A Anti Cinderela
Eric do Vale
Cecília estava certa de que aquelas rosas que haviam lhe sido entregues, naquela manhã, só podia ser de um único remetente: João Silvério. Tal convicção foi confirmada, no momento em que ela abriu o cartão que veio junto com as flores. Lisonjeada, Cecília telefonou-lhe para agradecer.
-Espero que tenha gostado. _ Falou João Silvério.
-Você, sempre muito romântico. Esse é o terceiro buquê que eu recebo, só nessa semana.
- Quer dizer que eu tenho um concorrente?
-Que nada.
-Você gostaria de vir aqui em casa, hoje à noite?
Diante daquela proposta, Cecília não teve como recusar.
Antes de serem colegas de faculdade, eles já se conheciam nos tempos de colégio. Depois que se formaram, nunca mais se viram. O reencontro dos dois aconteceu meio que por acaso, quando o carro dele bateu no dela.
Ao tirar satisfação com ele, Cecília o reconheceu imediatamente. Após os cumprimentos, João Silvério a convidou para almoçar e Cecília, obviamente, aceitou. Cada um falou de si: João Silvério juiz e, há pouco tempo, tinha sido nomeado desembargador. Cecília jamais advogou, embora tivesse se formado e passado na OAB. Quanto a vida sentimental, João Silvério dizia-se um celibatário.
-Eu fui casada duas vezes. _ Disse Cecília. - Atualmente, estou separada.
-Se não me falha a memória, você foi casada com o Artur, nosso colega de faculdade.
-Exato. Fomos casados por cinco anos. Depois, casei-me novamente, mas não fui muito feliz nesse segundo casamento.
Depois de comerem, cada um pegou o contato do outro e João Silvério combinou de se falarem, à noite e finalizou:
-Vou acertar com você o concerto do carro. Faço questão de pagar.
Ele cumpriu com o que prometeu.
As ligações tornaram-se frequentes, assim como as saídas para os bares e restaurantes. João Silvério fazia questão de apanhá-la e deixá-la na casa dela.
Cecília não pensou duas vezes em ir jantar na casa de João Silvério: foi ao salão, fez as unhas e o cabelo. Usando o seu melhor vestido, ela o esperou na portaria do prédio e quando avistou a estrela do Mercedes -Bens chegando, ficou de guarda. Ele foi busca-la no portão e a conduziu até o seu carro.
Ao entrarem naquele luxuoso apartamento com vista para o mar, João Silvério falou:
-Rita, chegamos.
-Rita?
-É a minha esposa.
Cecília não entendeu nada e Rita apareceu.
-Querida, você se lembra da Cecília? _ Perguntou João Silvério.
-Vagamente.
-Veja como são as coisas: eu bati o meu carro no dela e ela, logo, me reconheceu.

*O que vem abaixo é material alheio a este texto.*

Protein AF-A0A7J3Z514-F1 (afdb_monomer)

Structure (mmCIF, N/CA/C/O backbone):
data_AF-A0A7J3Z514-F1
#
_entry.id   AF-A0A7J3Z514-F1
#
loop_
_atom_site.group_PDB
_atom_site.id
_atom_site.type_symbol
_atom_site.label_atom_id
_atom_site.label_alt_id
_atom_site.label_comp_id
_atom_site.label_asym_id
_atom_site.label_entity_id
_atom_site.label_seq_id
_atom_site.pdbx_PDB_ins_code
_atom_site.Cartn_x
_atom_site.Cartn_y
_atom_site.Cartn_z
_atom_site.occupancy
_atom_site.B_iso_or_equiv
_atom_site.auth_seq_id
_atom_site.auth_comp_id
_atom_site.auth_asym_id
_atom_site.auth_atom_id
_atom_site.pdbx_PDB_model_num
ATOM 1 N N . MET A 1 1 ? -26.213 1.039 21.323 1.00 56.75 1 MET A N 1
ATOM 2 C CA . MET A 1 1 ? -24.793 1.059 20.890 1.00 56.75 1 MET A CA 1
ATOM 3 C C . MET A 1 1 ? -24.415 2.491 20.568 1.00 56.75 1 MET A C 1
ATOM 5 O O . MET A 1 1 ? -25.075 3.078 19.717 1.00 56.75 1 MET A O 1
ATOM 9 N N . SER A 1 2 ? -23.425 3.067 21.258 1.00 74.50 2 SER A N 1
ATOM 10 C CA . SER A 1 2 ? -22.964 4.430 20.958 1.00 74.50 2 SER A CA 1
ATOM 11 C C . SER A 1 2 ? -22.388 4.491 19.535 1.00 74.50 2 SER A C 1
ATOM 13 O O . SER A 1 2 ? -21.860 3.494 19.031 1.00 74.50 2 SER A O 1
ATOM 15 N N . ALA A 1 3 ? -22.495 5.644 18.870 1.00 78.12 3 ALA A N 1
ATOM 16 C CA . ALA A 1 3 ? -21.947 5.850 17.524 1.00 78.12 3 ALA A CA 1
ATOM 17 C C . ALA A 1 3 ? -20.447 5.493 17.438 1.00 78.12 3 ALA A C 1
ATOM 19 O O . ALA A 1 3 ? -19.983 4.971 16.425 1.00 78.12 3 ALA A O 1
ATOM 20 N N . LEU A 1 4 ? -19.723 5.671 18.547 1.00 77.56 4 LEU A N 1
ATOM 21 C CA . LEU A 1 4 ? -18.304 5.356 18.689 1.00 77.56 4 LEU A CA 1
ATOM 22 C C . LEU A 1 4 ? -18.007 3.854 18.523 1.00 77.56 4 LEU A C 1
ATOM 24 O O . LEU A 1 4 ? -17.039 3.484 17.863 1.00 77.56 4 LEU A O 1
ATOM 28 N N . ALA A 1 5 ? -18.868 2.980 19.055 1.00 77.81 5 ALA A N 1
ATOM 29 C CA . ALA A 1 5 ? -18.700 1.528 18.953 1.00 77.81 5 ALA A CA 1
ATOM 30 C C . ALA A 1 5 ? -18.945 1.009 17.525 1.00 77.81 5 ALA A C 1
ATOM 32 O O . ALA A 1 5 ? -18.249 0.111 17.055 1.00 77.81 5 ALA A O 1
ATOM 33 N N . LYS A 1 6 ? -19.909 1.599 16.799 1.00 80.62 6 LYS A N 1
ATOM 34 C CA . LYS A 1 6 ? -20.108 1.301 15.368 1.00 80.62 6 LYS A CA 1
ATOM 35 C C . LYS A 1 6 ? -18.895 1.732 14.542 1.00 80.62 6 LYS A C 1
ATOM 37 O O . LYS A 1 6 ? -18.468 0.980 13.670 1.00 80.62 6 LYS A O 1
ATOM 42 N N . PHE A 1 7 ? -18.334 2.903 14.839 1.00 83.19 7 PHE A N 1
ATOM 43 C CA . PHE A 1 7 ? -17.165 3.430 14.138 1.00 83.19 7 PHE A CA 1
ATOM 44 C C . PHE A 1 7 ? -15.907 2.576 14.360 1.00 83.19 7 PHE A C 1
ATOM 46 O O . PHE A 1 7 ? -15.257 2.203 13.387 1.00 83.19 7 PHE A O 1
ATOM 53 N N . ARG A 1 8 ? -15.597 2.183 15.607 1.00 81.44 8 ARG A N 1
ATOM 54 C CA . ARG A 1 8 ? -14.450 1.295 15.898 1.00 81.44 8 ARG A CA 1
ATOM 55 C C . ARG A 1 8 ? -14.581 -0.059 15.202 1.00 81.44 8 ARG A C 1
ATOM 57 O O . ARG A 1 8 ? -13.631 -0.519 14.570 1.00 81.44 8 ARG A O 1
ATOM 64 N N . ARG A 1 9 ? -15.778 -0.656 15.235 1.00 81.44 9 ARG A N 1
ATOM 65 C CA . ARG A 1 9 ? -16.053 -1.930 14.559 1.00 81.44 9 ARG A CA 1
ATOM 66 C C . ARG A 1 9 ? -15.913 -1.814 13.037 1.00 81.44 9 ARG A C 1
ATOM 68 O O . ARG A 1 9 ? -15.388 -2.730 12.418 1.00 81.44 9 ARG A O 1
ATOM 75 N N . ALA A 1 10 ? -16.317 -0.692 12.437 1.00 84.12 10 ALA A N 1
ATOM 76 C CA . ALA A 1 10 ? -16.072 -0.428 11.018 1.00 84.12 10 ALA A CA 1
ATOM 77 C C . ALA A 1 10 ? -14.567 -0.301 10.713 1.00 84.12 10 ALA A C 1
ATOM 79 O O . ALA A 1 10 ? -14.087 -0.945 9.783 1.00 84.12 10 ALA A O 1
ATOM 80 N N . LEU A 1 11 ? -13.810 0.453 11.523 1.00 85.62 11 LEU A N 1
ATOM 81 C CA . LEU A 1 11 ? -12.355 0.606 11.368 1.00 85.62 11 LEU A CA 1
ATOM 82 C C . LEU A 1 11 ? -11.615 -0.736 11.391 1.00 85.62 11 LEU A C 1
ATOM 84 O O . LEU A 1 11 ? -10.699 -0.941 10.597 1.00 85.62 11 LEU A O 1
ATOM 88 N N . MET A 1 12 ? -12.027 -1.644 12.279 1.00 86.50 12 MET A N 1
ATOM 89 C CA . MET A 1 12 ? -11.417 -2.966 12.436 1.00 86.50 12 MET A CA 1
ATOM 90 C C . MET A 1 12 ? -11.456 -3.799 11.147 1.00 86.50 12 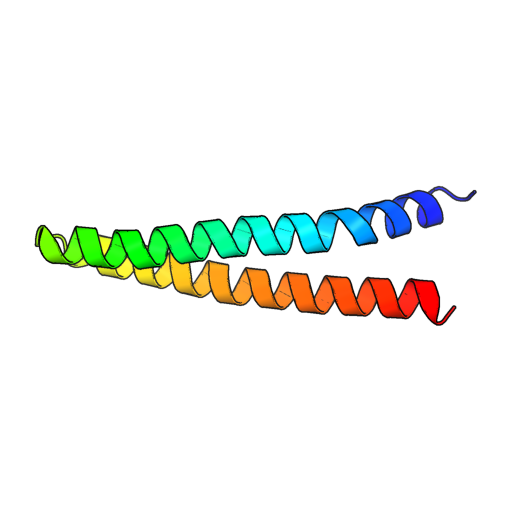MET A C 1
ATOM 92 O O . MET A 1 12 ? -10.512 -4.535 10.878 1.00 86.50 12 MET A O 1
ATOM 96 N N . TYR A 1 13 ? -12.509 -3.664 10.336 1.00 86.81 13 TYR A N 1
ATOM 97 C CA . TYR A 1 13 ? -12.607 -4.351 9.043 1.00 86.81 13 TYR A CA 1
ATOM 98 C C . TYR A 1 13 ? -12.053 -3.522 7.883 1.00 86.81 13 TYR A C 1
ATOM 100 O O . TYR A 1 13 ? -11.508 -4.084 6.936 1.00 86.81 13 TYR A O 1
ATOM 108 N N . LEU A 1 14 ? -12.163 -2.194 7.944 1.00 91.25 14 LEU A N 1
ATOM 109 C CA . LEU A 1 14 ? -11.784 -1.321 6.834 1.00 91.25 14 LEU A CA 1
ATOM 110 C C . LEU A 1 14 ? -10.261 -1.155 6.709 1.00 91.25 14 LEU A C 1
ATOM 112 O O . LEU A 1 14 ? -9.736 -1.157 5.599 1.00 91.25 14 LEU A O 1
ATOM 116 N N . LEU A 1 15 ? -9.544 -1.055 7.835 1.00 91.00 15 LEU A N 1
ATOM 117 C CA . LEU A 1 15 ? -8.089 -0.857 7.853 1.00 91.00 15 LEU A CA 1
ATOM 118 C C . LEU A 1 15 ? -7.300 -2.022 7.219 1.00 91.00 15 LEU A C 1
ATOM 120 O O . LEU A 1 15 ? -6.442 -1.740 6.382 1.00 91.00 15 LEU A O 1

-João Silvério, você havia me dito que não era casado. _ Falou Cecília.
-Eu menti.
-Por quê?
- Aquela batida foi proposital. Lembra-se dos tempos de escola? Se naquela época, eu tivesse morrido, não faria diferença para você. Está lembrada de que quando éramos universitários? Eu, nesse período, trabalhava como taxista e sempre que te oferecia uma carona, você se recusava de tal maneira, preferindo os carrões daqueles filhinhos de papai. Dentre os quais, aquele que foi o seu primeiro marido. Esse, por sinal não passava de um falso rico. Depois, você se casou com um vigarista, viciado em jogo que foi capaz de apostar o apartamento, onde vocês moravam. Pensa que eu não fiquei sabendo disso? A Rita, minha esposa, era filha de uma faxineira do colégio e estudou com muito sacrifício até ser aprovada em medicina. Ela, na época de escola, sempre foi apaixonada por mim, mas eu, até então, não sabia. Éramos universitários, quando começamos a namorar. E agora, estamos aqui. Engraçado, não é?